• WHAT IS REQUIRED:
When the line containing "ATOM 164 C CA" is found in the data below, copy it and each line after it through the line containing "ATOM 174 N N", exactly and with no others.

• Records from a data source:
- Opening Delimiter -

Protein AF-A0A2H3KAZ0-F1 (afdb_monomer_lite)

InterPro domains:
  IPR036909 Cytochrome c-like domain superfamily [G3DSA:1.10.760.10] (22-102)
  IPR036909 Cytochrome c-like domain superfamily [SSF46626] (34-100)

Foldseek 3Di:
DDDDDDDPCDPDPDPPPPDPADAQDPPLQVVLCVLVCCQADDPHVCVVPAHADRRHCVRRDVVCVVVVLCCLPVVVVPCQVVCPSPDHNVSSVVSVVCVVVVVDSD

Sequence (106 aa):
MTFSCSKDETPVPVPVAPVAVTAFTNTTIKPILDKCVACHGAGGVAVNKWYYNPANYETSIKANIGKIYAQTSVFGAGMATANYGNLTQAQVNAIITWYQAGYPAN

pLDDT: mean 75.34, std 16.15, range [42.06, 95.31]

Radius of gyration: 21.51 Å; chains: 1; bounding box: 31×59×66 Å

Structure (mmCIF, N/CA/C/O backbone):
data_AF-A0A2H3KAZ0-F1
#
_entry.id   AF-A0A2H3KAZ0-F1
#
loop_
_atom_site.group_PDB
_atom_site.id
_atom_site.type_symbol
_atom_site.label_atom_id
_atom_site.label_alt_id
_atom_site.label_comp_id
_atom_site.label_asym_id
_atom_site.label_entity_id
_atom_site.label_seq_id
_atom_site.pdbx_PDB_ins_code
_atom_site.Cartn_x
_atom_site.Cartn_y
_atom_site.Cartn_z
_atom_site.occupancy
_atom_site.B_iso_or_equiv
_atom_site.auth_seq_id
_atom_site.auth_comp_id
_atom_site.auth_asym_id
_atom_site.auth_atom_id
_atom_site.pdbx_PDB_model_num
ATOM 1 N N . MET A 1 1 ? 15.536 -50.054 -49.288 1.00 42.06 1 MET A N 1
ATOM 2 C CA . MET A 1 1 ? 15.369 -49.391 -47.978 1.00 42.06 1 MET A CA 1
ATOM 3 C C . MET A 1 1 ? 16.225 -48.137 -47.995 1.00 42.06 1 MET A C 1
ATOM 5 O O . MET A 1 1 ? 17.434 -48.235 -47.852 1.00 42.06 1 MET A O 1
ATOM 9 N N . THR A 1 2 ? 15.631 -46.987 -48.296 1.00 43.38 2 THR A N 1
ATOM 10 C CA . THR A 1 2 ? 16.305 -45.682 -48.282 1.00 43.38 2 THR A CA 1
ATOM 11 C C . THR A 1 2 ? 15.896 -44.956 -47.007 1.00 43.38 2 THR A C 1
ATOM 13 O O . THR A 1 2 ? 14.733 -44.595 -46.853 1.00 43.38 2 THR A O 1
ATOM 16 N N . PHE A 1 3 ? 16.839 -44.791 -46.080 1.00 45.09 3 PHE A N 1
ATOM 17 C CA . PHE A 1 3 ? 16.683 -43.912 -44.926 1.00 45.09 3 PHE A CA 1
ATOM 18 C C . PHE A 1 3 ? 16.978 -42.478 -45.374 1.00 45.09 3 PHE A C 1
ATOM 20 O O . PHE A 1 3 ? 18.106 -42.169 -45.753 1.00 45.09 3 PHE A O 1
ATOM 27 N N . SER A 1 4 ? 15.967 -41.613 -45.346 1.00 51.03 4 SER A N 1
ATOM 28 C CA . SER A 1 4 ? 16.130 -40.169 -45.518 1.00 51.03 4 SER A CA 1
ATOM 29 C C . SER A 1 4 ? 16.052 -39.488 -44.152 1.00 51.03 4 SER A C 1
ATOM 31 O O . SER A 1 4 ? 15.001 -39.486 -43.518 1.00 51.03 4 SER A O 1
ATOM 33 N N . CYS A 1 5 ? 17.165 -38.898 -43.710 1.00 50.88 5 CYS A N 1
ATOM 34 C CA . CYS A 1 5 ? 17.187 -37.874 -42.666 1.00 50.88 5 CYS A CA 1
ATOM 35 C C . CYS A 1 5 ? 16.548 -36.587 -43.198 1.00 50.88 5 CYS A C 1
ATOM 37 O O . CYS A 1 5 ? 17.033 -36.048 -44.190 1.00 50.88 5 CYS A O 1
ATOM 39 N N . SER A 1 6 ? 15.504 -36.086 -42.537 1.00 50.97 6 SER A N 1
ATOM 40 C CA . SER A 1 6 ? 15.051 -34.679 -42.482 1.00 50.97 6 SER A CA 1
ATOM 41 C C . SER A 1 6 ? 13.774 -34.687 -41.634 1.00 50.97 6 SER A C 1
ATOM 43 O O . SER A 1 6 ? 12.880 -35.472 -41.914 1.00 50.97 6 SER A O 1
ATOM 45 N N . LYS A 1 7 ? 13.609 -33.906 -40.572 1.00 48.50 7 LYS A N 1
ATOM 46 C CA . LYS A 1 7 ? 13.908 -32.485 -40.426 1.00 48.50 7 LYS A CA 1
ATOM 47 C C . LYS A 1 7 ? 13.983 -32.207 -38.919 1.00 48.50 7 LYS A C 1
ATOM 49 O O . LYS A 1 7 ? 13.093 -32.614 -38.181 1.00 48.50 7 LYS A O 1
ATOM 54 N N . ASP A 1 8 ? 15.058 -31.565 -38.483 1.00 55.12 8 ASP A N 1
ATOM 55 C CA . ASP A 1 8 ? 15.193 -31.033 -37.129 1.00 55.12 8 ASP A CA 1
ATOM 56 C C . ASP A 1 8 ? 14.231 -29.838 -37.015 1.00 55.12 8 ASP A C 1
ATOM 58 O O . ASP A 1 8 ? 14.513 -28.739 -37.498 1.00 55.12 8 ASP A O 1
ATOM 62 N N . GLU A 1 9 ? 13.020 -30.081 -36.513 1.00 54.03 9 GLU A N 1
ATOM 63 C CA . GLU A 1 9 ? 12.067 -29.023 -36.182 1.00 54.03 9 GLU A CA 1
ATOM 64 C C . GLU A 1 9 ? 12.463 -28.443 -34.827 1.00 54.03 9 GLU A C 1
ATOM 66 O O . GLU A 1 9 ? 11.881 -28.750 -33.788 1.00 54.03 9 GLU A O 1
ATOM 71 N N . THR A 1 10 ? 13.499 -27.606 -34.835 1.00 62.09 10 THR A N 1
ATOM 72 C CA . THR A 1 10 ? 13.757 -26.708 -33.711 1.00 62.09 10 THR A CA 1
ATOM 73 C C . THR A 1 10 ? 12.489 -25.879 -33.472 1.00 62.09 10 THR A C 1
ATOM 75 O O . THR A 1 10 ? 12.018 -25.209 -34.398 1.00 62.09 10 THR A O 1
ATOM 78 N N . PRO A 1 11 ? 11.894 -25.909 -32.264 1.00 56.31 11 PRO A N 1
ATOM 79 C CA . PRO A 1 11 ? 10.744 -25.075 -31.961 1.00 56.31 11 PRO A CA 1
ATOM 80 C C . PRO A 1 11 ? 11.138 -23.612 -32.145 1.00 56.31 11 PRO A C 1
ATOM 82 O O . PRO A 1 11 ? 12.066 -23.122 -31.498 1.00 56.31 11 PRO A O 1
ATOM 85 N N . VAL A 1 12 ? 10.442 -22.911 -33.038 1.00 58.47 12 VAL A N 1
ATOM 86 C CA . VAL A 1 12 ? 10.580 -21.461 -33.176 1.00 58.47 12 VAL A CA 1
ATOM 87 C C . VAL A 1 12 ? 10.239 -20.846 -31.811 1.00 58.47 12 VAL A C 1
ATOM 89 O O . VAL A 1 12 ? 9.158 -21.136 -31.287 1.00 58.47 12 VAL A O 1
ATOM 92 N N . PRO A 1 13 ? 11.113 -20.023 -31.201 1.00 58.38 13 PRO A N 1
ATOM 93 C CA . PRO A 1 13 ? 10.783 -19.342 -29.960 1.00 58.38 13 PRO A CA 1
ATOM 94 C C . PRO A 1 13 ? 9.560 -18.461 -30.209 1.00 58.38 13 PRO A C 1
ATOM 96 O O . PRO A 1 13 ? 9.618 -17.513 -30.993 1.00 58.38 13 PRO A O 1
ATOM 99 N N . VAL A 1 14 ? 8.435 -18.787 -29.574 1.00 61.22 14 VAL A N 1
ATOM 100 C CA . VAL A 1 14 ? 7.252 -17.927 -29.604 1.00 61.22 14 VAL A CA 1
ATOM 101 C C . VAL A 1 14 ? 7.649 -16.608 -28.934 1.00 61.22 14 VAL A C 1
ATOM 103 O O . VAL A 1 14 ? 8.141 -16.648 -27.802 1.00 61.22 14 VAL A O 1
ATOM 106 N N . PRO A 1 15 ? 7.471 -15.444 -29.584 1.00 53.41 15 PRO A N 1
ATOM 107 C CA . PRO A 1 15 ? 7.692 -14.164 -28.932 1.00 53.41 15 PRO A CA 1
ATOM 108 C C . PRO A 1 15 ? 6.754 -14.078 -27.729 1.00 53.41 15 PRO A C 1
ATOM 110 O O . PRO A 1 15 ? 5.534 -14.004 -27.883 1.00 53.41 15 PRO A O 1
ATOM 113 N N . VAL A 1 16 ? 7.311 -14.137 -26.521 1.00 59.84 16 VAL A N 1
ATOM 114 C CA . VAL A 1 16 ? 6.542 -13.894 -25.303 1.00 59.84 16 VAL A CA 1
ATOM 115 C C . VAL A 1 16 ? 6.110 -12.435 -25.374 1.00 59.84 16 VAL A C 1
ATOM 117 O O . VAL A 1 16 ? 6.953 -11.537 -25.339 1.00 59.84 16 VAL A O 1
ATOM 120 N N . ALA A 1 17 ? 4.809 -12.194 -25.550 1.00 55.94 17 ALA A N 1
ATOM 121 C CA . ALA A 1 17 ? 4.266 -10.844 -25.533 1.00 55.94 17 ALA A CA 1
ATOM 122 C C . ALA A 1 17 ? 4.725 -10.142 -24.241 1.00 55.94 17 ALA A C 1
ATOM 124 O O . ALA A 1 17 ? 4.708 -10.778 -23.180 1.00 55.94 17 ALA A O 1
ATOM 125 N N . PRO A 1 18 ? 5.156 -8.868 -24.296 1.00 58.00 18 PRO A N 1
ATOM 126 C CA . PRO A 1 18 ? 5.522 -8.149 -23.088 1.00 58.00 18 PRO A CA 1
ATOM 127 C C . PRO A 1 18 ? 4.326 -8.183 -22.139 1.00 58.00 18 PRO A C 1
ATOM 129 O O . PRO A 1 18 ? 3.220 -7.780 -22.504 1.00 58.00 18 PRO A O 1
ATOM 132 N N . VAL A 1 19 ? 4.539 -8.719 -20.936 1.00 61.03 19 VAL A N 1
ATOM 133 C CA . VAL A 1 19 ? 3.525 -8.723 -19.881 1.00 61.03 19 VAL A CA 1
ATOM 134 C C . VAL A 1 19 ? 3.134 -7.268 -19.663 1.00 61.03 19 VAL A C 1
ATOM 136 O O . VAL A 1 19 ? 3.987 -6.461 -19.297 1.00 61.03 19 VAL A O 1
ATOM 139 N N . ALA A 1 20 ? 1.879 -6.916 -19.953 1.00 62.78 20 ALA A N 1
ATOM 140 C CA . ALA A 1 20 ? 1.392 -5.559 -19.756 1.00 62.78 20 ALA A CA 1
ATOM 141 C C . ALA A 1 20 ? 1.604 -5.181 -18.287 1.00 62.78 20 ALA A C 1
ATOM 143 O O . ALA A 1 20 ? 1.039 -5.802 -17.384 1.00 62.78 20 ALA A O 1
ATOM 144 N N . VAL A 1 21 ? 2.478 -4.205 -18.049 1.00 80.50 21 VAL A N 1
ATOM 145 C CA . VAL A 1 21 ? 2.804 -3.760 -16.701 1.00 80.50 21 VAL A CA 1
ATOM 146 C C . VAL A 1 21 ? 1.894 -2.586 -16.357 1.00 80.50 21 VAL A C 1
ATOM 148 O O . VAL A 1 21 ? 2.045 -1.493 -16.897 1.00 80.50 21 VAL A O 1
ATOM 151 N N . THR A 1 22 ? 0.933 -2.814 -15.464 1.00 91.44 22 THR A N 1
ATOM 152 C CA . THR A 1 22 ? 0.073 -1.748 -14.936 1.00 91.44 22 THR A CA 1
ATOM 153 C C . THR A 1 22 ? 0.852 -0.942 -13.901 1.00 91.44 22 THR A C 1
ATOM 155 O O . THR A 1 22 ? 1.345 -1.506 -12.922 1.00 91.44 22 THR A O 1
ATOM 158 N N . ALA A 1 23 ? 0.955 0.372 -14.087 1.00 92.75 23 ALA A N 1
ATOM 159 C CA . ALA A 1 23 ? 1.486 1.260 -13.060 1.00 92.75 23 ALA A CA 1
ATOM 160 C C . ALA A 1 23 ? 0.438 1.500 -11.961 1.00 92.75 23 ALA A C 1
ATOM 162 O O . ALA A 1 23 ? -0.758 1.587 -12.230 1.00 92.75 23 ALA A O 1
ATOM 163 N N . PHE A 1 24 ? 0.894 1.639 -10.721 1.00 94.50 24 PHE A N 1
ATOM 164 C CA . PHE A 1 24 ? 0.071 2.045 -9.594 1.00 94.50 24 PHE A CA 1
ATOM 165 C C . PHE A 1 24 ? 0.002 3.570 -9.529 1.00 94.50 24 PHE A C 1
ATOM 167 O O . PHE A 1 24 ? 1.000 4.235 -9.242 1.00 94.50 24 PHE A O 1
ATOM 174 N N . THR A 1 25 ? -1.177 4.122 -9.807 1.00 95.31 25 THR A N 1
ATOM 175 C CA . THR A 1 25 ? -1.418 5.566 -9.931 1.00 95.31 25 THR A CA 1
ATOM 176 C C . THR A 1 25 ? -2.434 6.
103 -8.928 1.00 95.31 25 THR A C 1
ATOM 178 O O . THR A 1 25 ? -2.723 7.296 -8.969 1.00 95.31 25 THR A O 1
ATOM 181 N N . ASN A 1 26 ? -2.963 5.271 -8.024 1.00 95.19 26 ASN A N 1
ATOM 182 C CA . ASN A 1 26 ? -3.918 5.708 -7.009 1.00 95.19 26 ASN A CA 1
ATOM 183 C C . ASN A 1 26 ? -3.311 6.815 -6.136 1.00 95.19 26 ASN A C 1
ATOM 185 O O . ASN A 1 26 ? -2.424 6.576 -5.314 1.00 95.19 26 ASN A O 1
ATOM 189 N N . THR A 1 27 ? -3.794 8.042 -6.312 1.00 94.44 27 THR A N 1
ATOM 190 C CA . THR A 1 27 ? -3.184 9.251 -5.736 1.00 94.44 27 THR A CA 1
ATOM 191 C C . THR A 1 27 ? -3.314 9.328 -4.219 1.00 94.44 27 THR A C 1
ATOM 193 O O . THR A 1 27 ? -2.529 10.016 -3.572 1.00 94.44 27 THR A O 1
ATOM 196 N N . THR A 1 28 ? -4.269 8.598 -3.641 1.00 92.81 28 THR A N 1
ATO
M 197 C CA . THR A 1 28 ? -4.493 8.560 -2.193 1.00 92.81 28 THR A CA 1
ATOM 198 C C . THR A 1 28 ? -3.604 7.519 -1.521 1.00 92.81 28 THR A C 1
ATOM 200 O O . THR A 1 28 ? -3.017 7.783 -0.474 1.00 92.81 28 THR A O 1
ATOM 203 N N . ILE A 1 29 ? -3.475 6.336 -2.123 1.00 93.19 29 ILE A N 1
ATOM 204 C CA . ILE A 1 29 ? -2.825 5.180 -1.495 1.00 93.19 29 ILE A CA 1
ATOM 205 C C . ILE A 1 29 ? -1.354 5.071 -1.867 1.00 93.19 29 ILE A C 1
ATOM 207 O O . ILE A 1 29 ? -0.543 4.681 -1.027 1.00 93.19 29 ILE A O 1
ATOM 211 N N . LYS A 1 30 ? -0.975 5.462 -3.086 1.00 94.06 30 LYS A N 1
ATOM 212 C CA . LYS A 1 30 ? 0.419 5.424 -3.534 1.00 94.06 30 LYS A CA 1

- Closing Delimiter -
- Opening Delimiter -

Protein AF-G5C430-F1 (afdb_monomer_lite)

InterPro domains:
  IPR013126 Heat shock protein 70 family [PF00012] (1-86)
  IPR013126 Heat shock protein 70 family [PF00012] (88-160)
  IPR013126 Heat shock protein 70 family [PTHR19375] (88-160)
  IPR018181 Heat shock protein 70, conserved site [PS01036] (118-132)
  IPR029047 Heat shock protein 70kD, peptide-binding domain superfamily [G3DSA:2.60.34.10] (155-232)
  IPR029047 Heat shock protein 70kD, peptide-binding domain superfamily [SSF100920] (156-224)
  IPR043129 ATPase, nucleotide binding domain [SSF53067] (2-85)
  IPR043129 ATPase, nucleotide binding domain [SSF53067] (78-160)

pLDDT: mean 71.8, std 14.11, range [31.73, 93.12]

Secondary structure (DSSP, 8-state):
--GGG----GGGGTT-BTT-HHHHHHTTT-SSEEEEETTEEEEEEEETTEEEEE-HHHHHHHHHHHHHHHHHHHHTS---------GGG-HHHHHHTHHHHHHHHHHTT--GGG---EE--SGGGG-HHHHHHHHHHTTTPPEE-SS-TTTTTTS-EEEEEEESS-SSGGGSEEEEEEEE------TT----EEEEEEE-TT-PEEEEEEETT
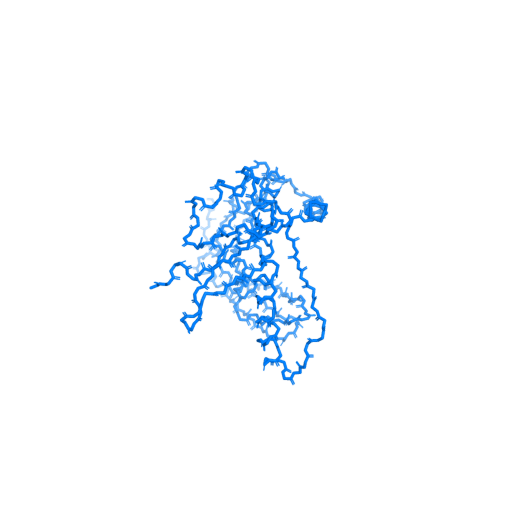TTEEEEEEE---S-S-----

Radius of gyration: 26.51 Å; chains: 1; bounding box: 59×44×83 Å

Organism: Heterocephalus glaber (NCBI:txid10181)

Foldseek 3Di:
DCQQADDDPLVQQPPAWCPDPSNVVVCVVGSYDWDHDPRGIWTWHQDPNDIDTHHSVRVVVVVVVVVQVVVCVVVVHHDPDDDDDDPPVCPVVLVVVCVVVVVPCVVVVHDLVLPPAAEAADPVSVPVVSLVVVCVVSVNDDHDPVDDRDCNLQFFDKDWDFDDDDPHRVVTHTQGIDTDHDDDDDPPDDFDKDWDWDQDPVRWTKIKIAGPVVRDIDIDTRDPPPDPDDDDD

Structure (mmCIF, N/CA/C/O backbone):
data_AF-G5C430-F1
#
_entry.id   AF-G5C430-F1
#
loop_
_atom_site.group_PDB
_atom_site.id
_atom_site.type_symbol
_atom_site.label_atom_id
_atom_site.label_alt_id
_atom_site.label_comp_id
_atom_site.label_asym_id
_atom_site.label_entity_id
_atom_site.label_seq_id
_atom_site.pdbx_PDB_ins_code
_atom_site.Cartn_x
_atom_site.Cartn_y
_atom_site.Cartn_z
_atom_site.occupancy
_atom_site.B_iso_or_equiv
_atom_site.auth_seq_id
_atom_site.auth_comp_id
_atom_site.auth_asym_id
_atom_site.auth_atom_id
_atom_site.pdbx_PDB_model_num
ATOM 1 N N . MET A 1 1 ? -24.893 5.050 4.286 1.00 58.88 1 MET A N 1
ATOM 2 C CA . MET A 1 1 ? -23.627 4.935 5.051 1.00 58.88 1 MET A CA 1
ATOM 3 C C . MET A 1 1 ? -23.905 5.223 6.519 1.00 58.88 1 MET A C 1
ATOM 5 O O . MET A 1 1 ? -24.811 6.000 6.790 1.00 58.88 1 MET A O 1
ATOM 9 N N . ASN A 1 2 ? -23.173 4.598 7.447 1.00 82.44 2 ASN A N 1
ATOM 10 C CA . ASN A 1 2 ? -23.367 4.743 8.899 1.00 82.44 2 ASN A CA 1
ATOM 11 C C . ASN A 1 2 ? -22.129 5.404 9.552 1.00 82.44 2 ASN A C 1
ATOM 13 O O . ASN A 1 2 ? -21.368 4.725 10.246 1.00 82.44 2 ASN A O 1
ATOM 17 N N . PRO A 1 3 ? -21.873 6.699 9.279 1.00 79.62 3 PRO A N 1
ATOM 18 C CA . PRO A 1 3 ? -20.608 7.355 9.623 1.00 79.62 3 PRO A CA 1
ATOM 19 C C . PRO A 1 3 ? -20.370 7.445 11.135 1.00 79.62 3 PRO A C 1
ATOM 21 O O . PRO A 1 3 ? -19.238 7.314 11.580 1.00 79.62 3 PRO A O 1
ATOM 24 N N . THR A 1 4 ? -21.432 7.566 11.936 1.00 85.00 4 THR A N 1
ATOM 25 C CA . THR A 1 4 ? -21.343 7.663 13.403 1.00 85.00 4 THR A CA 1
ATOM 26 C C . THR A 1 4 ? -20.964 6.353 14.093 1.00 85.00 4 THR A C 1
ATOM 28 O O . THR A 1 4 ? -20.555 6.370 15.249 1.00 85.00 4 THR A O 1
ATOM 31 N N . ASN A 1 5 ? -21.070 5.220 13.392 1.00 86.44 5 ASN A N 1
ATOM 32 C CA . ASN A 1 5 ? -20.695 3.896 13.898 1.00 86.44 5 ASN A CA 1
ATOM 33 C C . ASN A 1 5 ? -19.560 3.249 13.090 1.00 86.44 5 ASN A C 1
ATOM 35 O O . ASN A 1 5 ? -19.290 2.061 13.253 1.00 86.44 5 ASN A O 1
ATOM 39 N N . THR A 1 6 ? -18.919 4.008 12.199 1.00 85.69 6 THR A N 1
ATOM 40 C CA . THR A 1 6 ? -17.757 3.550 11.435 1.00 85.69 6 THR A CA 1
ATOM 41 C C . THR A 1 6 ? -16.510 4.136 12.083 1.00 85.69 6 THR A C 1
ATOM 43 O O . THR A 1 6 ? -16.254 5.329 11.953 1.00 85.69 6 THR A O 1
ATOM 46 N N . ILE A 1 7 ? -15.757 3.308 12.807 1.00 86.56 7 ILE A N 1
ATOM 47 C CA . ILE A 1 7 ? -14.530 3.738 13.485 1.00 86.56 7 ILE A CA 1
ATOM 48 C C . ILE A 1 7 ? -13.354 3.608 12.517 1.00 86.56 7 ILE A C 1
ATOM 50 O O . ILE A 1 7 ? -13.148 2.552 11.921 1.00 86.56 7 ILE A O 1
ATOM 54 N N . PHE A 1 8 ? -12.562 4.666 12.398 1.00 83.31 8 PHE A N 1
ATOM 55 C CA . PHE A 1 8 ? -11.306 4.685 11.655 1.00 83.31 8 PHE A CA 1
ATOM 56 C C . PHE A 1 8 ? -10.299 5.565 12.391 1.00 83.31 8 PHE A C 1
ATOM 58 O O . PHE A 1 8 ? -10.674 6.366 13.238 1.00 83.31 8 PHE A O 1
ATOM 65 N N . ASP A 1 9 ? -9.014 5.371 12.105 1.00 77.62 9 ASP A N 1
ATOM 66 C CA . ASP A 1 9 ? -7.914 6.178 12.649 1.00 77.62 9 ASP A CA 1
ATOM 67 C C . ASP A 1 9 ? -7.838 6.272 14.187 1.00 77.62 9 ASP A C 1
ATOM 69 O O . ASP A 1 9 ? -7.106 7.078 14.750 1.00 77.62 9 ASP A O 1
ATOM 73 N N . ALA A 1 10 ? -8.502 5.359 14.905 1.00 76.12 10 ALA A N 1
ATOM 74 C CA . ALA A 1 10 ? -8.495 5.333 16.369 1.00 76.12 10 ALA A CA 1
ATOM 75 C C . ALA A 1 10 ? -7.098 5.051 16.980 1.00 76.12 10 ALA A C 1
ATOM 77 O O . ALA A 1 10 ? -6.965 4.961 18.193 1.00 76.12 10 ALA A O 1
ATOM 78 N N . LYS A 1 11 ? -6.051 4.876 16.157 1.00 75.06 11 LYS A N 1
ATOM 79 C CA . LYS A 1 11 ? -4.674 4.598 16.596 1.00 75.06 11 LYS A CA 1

- Closing Delimiter -

• TASK ANSWER:
ATOM 164 C CA . PHE A 1 24 ? 0.071 2.045 -9.594 1.00 94.50 24 PHE A CA 1
ATOM 165 C C . PHE A 1 24 ? 0.002 3.570 -9.529 1.00 94.50 24 PHE A C 1
ATOM 167 O O . PHE A 1 24 ? 1.000 4.235 -9.242 1.00 94.50 24 PHE A O 1
ATOM 174 N N . THR A 1 25 ? -1.177 4.122 -9.807 1.00 95.31 25 THR A N 1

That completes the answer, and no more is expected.